< Jeremia 16 >

1 Het woord van Jahweh werd tot mij gericht:
ヱホバの言また我にのぞみていふ
2 Ge moogt u geen vrouw nemen, Geen zonen en dochters hebben in deze plaats;
汝この處にて妻を娶るなかれ子女を得るなかれ
3 Want zo spreekt Jahweh over de zonen en dochters, Die in deze plaats geboren worden, Over de moeders, die ze baren, Over de vaders, die ze in dit land verwekken:
此處に生るる子女とこの地に之を生む母と之を生む父とに就てヱホバかくいひたまふ
4 Een smartelijke dood zullen ze sterven, Niet worden betreurd, niet worden begraven; Ze blijven liggen als mest op de akker, Door zwaard en honger komen ze om. Hun lijken worden tot aas geworpen Voor de vogels uit de lucht en de beesten der aarde.

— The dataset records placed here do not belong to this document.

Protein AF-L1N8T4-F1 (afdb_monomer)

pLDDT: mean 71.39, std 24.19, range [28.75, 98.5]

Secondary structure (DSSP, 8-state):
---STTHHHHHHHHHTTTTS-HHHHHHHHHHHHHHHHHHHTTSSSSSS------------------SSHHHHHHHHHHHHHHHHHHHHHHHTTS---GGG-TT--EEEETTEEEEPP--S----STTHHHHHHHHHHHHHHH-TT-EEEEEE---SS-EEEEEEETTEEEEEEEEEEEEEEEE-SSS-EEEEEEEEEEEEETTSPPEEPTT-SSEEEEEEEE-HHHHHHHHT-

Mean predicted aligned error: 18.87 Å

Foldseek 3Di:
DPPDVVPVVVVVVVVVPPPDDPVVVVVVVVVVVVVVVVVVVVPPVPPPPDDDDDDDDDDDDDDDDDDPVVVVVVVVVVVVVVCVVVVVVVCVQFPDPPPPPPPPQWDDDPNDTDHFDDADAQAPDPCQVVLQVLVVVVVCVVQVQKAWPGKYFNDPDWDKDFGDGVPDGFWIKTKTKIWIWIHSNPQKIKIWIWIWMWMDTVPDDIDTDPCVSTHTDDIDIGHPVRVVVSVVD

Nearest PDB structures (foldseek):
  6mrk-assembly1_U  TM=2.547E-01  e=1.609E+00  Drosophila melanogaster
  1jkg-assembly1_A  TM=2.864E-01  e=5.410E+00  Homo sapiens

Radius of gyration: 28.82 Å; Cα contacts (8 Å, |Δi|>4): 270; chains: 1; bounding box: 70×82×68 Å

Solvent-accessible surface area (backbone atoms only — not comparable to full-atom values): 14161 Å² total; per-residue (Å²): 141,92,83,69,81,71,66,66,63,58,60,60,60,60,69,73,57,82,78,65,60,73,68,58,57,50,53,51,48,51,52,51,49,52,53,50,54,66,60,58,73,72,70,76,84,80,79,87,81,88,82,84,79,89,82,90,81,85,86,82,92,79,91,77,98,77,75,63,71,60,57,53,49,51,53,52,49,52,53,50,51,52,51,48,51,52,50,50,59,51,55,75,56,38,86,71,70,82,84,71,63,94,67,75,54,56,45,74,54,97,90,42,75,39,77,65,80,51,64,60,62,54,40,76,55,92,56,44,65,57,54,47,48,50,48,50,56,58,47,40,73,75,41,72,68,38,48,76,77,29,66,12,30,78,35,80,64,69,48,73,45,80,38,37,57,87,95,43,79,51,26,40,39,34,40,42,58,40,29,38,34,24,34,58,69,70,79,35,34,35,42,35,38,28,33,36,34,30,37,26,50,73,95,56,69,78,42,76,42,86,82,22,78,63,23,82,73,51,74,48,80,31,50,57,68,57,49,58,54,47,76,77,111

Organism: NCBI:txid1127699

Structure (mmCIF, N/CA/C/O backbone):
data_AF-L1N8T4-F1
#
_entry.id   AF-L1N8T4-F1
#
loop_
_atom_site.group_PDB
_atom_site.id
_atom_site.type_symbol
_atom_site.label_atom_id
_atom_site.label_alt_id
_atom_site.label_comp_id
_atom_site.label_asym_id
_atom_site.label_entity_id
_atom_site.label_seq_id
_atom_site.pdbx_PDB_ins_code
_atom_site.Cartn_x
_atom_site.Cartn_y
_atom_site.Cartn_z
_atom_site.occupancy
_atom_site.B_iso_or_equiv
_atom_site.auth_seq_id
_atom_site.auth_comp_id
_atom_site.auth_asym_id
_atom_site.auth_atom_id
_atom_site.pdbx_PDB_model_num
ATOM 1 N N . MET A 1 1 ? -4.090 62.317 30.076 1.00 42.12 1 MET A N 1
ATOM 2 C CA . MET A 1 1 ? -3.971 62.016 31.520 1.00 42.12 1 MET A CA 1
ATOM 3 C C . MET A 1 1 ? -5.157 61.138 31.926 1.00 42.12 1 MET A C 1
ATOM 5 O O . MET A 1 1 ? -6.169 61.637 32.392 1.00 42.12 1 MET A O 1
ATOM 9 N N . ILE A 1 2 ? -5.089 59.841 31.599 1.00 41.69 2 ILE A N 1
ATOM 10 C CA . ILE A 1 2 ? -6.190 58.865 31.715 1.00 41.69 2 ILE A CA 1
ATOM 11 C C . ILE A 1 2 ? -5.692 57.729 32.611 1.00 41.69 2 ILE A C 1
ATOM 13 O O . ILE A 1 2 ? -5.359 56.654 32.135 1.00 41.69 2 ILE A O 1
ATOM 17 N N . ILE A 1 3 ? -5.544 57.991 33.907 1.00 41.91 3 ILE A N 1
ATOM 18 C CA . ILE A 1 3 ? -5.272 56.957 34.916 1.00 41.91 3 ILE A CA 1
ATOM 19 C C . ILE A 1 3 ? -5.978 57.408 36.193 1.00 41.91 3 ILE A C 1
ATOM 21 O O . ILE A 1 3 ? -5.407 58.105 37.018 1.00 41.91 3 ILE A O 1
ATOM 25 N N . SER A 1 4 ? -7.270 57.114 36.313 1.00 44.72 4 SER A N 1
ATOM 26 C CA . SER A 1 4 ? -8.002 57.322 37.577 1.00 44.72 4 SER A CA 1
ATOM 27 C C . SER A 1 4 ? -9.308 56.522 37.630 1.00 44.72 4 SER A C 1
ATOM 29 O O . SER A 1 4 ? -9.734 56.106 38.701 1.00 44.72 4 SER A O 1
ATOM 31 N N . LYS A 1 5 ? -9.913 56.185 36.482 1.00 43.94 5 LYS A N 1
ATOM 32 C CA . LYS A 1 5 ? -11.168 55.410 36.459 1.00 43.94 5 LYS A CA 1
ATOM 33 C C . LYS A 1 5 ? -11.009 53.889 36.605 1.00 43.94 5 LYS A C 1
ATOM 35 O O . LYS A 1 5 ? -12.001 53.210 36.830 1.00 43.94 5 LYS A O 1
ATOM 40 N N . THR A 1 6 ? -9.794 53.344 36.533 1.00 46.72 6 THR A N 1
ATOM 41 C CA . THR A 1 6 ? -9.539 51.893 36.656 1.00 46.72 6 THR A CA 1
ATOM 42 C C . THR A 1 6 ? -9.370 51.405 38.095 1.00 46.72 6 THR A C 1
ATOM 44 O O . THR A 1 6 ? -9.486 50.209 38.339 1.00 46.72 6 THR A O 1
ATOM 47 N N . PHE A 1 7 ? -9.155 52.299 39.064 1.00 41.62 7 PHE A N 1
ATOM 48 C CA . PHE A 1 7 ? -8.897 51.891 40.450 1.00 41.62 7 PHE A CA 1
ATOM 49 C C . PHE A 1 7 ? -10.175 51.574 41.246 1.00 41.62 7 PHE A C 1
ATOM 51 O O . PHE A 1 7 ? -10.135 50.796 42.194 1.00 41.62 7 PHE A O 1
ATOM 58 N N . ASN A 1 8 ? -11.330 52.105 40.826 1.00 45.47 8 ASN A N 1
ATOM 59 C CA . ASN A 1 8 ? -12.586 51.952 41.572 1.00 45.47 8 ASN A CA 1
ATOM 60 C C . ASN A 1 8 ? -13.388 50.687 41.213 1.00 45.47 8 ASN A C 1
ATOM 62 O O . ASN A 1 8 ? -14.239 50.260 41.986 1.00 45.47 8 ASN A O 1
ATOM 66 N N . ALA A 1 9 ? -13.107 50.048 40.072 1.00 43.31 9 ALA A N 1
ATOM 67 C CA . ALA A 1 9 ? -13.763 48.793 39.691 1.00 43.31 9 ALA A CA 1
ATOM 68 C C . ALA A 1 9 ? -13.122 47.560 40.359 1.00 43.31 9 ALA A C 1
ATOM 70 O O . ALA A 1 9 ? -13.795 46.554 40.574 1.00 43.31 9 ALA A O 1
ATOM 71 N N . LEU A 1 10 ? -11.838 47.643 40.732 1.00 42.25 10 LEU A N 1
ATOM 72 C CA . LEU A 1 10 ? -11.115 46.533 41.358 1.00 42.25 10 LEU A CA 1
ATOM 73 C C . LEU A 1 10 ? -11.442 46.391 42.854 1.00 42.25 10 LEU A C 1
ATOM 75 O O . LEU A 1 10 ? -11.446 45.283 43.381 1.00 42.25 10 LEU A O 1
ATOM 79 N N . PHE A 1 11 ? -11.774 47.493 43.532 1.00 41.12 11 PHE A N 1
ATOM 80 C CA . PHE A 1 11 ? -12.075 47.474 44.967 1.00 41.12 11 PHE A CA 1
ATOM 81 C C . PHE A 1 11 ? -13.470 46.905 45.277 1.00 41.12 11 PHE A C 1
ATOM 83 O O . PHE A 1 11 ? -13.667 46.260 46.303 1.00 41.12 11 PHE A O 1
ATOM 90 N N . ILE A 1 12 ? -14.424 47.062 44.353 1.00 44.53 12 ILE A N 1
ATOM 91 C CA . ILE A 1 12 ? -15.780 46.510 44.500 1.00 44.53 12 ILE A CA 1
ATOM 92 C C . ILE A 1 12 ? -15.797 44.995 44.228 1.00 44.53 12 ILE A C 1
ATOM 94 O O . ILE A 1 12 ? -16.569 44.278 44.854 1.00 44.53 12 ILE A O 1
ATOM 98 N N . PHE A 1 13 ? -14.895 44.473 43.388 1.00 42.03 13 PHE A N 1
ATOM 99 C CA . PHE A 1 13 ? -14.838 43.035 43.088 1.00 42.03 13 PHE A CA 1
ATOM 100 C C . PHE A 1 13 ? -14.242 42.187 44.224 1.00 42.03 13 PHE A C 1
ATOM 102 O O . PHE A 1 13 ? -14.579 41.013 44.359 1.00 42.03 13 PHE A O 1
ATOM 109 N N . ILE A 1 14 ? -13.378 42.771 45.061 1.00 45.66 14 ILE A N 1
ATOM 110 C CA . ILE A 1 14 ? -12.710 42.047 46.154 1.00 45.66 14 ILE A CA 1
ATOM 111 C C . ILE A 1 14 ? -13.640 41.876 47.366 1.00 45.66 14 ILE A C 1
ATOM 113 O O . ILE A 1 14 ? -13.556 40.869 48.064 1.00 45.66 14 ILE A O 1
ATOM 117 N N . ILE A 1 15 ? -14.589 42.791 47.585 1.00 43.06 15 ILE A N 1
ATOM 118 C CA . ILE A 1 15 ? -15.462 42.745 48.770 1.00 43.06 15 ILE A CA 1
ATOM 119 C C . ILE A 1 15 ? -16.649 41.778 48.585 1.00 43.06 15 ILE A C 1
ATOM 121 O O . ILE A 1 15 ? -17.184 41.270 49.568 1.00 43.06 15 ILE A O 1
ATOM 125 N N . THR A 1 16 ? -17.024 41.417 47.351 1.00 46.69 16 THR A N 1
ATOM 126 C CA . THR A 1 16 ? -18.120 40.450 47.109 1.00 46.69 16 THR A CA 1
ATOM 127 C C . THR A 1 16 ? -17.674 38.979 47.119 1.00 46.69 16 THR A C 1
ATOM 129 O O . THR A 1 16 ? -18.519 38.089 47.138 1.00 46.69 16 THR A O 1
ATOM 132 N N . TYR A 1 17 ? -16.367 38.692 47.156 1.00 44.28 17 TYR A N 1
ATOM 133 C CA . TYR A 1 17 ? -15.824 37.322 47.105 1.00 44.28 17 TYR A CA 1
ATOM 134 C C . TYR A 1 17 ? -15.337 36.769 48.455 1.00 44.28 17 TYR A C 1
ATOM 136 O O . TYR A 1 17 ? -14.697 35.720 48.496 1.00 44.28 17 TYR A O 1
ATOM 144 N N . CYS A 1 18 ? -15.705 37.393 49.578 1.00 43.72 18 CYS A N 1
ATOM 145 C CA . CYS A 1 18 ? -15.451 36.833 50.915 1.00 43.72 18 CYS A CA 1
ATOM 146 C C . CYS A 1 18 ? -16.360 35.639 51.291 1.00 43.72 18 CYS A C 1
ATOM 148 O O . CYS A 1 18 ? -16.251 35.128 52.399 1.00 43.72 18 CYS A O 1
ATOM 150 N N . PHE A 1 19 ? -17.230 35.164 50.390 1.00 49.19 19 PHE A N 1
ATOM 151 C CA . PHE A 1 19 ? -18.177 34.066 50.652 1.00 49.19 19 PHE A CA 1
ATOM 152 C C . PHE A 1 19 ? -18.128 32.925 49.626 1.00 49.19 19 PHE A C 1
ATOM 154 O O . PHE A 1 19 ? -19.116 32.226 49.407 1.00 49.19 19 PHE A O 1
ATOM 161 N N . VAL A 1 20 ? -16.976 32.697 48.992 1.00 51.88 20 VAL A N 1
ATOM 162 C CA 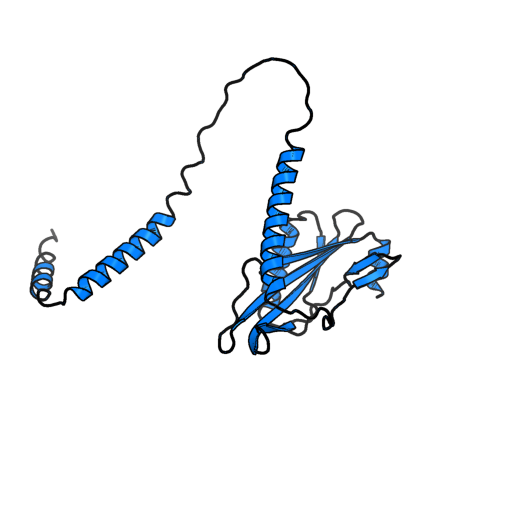. VAL A 1 20 ? -16.816 31.582 48.052 1.00 51.88 20 VAL A CA 1
ATOM 163 C C . VAL A 1 20 ? -15.979 30.479 48.695 1.00 51.88 20 VAL A C 1
ATOM 165 O O . VAL A 1 20 ? -14.815 30.673 49.033 1.00 51.88 20 VAL A O 1
ATOM 168 N N . SER A 1 21 ? -16.632 29.331 48.895 1.00 56.91 21 SER A N 1
ATOM 169 C CA . SER A 1 21 ? -16.126 28.123 49.555 1.00 56.91 21 SER A CA 1
ATOM 170 C C . SER A 1 21 ? -14.665 27.789 49.191 1.00 56.91 21 SER A C 1
ATOM 172 O O . SER A 1 21 ? -14.308 27.851 48.008 1.00 56.91 21 SER A O 1
ATOM 174 N N . PRO A 1 22 ? -13.828 27.355 50.160 1.00 59.12 22 PRO A N 1
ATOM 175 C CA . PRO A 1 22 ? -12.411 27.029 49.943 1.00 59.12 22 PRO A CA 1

彼らは慘しき病に死し哀まれず葬られずして糞土のごとくに田地の面にあらんまた劍と饑饉に滅されて其屍は天空の鳥と地の獸の食物とならん
5 Zo spreekt Jahweh: Ge moogt geen sterfhuis binnengaan, Geen rouw bedrijven, Ze niet gaan beklagen. Want Ik heb dit volk mijn vrede onttrokken, Mijn genade en ontferming, spreekt Jahweh:
ヱホバかくいひたまへり喪ある家にいる勿れまた往て之を哀み嗟く勿れそはわれ我平安と恩寵と矜恤をこの民より取ばなりとヱホバいひたまへり
6 Groot en klein zal sterven in dit land! Men zal ze begraven noch betreuren, Zich niet voor hen kerven, zich de haren niet scheren;
大なる者も小さき者もこの地に死べし彼らは葬られずまた彼らのために哀む者なく自ら傷くる者なく髮をそる者なかるべし
7 Men zal geen rouw-brood met hen breken, Om ze over de doden te troosten; Men zal ze geen troostbeker reiken Voor hun vader en moeder.

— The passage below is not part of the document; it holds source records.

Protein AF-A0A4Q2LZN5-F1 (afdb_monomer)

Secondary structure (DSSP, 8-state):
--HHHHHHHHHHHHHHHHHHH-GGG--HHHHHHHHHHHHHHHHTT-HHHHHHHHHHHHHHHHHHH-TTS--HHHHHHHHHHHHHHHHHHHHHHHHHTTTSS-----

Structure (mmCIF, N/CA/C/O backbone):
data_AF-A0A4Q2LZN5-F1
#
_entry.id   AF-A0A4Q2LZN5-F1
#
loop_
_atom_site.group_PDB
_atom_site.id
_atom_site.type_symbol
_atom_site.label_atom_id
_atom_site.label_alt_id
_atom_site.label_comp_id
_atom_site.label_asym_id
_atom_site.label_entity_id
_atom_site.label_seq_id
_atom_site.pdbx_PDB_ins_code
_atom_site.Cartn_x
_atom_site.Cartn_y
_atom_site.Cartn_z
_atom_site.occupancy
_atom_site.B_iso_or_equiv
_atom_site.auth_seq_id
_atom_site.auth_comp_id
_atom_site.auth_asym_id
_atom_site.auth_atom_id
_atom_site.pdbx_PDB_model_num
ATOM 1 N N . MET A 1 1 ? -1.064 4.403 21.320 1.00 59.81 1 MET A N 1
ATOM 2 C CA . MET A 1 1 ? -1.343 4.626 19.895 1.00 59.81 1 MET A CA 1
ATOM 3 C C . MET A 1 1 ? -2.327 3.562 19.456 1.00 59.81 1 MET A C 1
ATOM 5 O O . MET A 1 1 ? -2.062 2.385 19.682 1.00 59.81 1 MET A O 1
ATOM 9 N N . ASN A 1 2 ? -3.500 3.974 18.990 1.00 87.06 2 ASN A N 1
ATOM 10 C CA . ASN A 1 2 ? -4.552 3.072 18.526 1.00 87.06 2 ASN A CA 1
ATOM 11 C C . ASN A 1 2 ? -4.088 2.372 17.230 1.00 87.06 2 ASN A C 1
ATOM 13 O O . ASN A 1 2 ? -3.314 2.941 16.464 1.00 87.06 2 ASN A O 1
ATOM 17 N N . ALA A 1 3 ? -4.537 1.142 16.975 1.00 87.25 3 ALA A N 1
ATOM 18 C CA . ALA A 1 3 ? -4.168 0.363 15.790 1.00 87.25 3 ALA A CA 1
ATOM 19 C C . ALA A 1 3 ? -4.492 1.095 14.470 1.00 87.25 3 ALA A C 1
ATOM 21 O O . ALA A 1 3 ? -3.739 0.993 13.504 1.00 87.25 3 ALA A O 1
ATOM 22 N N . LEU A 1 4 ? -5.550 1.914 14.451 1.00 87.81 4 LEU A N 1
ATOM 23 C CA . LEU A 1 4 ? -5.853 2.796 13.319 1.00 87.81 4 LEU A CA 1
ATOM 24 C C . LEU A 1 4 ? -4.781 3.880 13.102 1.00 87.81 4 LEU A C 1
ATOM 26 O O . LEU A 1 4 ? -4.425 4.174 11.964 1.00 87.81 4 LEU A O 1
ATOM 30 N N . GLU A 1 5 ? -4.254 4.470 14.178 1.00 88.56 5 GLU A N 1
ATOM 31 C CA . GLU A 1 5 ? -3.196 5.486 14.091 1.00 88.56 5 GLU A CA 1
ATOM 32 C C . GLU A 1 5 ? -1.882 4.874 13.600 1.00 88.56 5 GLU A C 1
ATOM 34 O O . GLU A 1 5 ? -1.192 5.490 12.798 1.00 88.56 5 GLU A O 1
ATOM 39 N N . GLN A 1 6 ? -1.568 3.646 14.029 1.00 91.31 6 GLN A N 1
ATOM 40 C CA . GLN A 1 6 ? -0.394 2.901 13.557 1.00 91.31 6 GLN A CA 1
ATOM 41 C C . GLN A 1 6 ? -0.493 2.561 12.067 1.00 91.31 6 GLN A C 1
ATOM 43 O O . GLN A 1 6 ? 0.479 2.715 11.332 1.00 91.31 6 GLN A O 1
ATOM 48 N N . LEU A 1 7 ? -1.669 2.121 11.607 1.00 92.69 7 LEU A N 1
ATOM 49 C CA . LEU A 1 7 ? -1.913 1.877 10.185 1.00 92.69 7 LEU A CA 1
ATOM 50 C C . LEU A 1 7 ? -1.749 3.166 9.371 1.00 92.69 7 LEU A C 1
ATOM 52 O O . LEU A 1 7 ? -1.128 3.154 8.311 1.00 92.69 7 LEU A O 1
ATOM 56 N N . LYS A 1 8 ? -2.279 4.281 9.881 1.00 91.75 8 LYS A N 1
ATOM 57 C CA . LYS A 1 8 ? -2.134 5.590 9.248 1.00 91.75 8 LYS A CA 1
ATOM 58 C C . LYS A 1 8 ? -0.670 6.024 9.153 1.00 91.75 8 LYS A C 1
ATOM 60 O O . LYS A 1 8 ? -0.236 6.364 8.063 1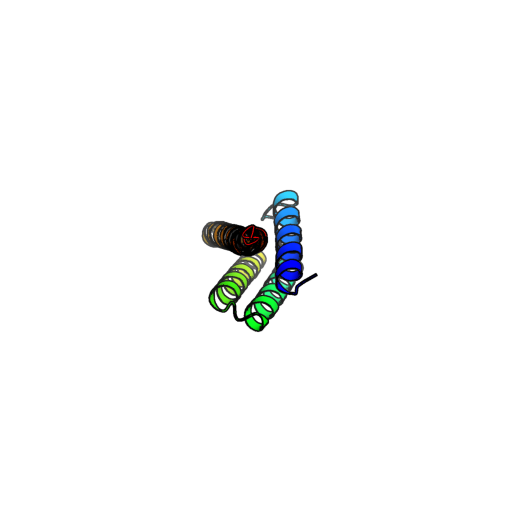.00 91.75 8 LYS A O 1
ATOM 65 N N . GLU A 1 9 ? 0.076 5.978 10.254 1.00 92.06 9 GLU A N 1
ATOM 66 C CA . GLU A 1 9 ? 1.492 6.366 10.284 1.00 92.06 9 GLU A CA 1
ATOM 67 C C . GLU A 1 9 ? 2.314 5.550 9.279 1.00 92.06 9 GLU A C 1
ATOM 69 O O . GLU A 1 9 ? 3.040 6.115 8.469 1.00 92.06 9 GLU A O 1
ATOM 74 N N . ARG A 1 10 ? 2.115 4.227 9.235 1.00 94.00 10 ARG A N 1
ATOM 75 C CA . ARG A 1 10 ? 2.800 3.358 8.264 1.00 94.00 10 ARG A CA 1
ATOM 76 C C . ARG A 1 10 ? 2.477 3.711 6.814 1.00 94.00 10 ARG A C 1
ATOM 78 O O . ARG A 1 10 ? 3.355 3.651 5.957 1.00 94.00 10 ARG A O 1
ATOM 85 N N . LEU A 1 11 ? 1.224 4.053 6.523 1.00 94.31 11 LEU A N 1
ATOM 86 C CA . LEU A 1 11 ? 0.822 4.461 5.178 1.00 94.31 11 LEU A CA 1
ATOM 87 C C . LEU A 1 11 ? 1.358 5.843 4.806 1.00 94.31 11 LEU A C 1
ATOM 89 O O . LEU A 1 11 ? 1.747 6.031 3.655 1.00 94.31 11 LEU A O 1
ATOM 93 N N . ASP A 1 12 ? 1.413 6.773 5.759 1.00 93.19 12 ASP A N 1
ATOM 94 C CA . ASP A 1 12 ? 2.017 8.093 5.573 1.00 93.19 12 ASP A CA 1
ATOM 95 C C . ASP A 1 12 ? 3.528 7.949 5.284 1.00 93.19 12 ASP A C 1
ATOM 97 O O . ASP A 1 12 ? 4.007 8.472 4.276 1.00 93.19 12 ASP A O 1
ATOM 101 N N . ASP A 1 13 ? 4.251 7.134 6.062 1.00 94.44 13 ASP A N 1
ATOM 102 C CA . ASP A 1 13 ? 5.677 6.828 5.856 1.00 94.44 13 ASP A CA 1
ATOM 103 C C . ASP A 1 13 ? 5.946 6.166 4.495 1.00 94.44 13 ASP A C 1
ATOM 105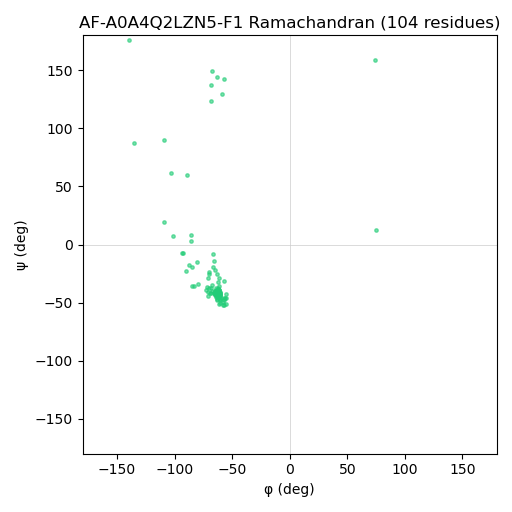 O O . ASP A 1 13 ? 6.904 6.496 3.782 1.00 94.44 13 ASP A O 1
ATOM 109 N N . TRP A 1 14 ? 5.106 5.200 4.114 1.00 95.31 14 TRP A N 1
ATOM 110 C CA . TRP A 1 14 ? 5.185 4.544 2.811 1.00 95.31 14 TRP A CA 1
ATOM 111 C C . TRP A 1 14 ? 4.949 5.543 1.669 1.00 95.31 14 TRP A C 1
ATOM 113 O O . TRP A 1 14 ? 5.703 5.558 0.690 1.00 95.31 14 TRP A O 1
ATOM 123 N N . SER A 1 15 ? 3.939 6.403 1.817 1.00 93.38 15 SER A N 1
ATOM 124 C CA . SER A 1 15 ? 3.549 7.424 0.842 1.00 93.38 15 SER A CA 1
ATOM 125 C C . SER A 1 15 ? 4.660 8.458 0.641 1.00 93.38 15 SER A C 1
ATOM 127 O O . SER A 1 15 ? 5.074 8.714 -0.492 1.00 93.38 15 SER A O 1
ATOM 129 N N . GLU A 1 16 ? 5.237 8.981 1.726 1.00 93.75 16 GLU A N 1
ATOM 130 C CA . GLU A 1 16 ? 6.364 9.916 1.668 1.00 93.75 16 GLU A CA 1
ATOM 131 C C . GLU A 1 16 ? 7.577 9.286 0.978 1.00 93.75 16 GLU A C 1
ATOM 133 O O . GLU A 1 16 ? 8.163 9.869 0.060 1.00 93.75 16 GLU A O 1
ATOM 138 N N . ARG A 1 17 ? 7.925 8.051 1.354 1.00 94.81 17 ARG A N 1
ATOM 139 C CA . ARG A 1 17 ? 9.046 7.339 0.738 1.00 94.81 17 ARG A CA 1
ATOM 140 C C . ARG A 1 17 ? 8.834 7.134 -0.758 1.00 94.81 17 ARG A C 1
ATOM 142 O O . ARG A 1 17 ? 9.782 7.319 -1.524 1.00 94.81 17 ARG A O 1
ATOM 149 N N . LEU A 1 18 ? 7.622 6.770 -1.179 1.00 92.69 18 LEU A N 1
ATOM 150 C CA . LEU A 1 18 ? 7.266 6.628 -2.590 1.00 92.69 18 LEU A CA 1
ATOM 151 C C . LEU A 1 18 ? 7.407 7.955 -3.344 1.00 92.69 18 LEU A C 1
ATOM 153 O O . LEU A 1 18 ? 7.970 7.971 -4.439 1.00 92.69 18 LEU A O 1
ATOM 157 N N . LEU A 1 19 ? 6.937 9.062 -2.766 1.00 91.38 19 LEU A N 1
ATOM 158 C CA . LEU A 1 19 ? 7.065 10.393 -3.364 1.00 91.38 19 LEU A CA 1
ATOM 159 C C . LEU A 1 19 ? 8.531 10.805 -3.539 1.00 91.38 19 LEU A C 1
ATOM 161 O O . LEU A 1 19 ? 8.883 11.377 -4.569 1.00 91.38 19 LEU A O 1
ATOM 165 N N . LEU A 1 20 ? 9.388 10.482 -2.567 1.00 92.56 20 LEU A N 1
ATOM 166 C CA . LEU A 1 20 ? 10.816 10.798 -2.616 1.00 92.56 20 LEU A CA 1
ATOM 167 C C . LEU A 1 20 ? 11.573 9.962 -3.652 1.00 92.56 20 LEU A C 1
ATOM 169 O O . LEU A 1 20 ? 12.400 10.503 -4.387 1.00 92.56 20 LEU A O 1
ATOM 173 N N . LYS A 1 21 ? 11.321 8.649 -3.713 1.00 91.38 21 LYS A N 1
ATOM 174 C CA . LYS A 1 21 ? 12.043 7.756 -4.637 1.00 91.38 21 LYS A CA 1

またその哀むときパンをさきて其死者のために之を慰むるものなく又父あるひは母のために慰藉の杯を彼らに飮しむる者なかるべし
8 Ge moogt naar geen feestgelag gaan, Niet met hen aanzitten, om te eten of te drinken!
汝また筵宴の家にいりて偕に坐して食飮する勿れ
9 Zo spreekt Jahweh der heirscharen, Israëls God: Want Ik zal in deze plaats doen verstommen, Voor uw ogen en in uw dagen, De kreten van blijdschap en vreugde, De jubel van bruidegom en bruid!
萬軍のヱホバ、イスラエルの神かくいひたまふ視よ汝の目の前汝の世に在るときにわれ欣喜の聲と歡樂の聲と新娶者の聲と新婦の聲とを此處に絕しめん
10 Wanneer ge dit volk dit alles verkondigt, dan zullen ze u vragen: Waarom dreigt Jahweh ons toch met al deze geweldige rampen; waarin bestaat onze schuld, onze zonde, die wij tegen Jahweh, onzen God, zouden hebben bedreven?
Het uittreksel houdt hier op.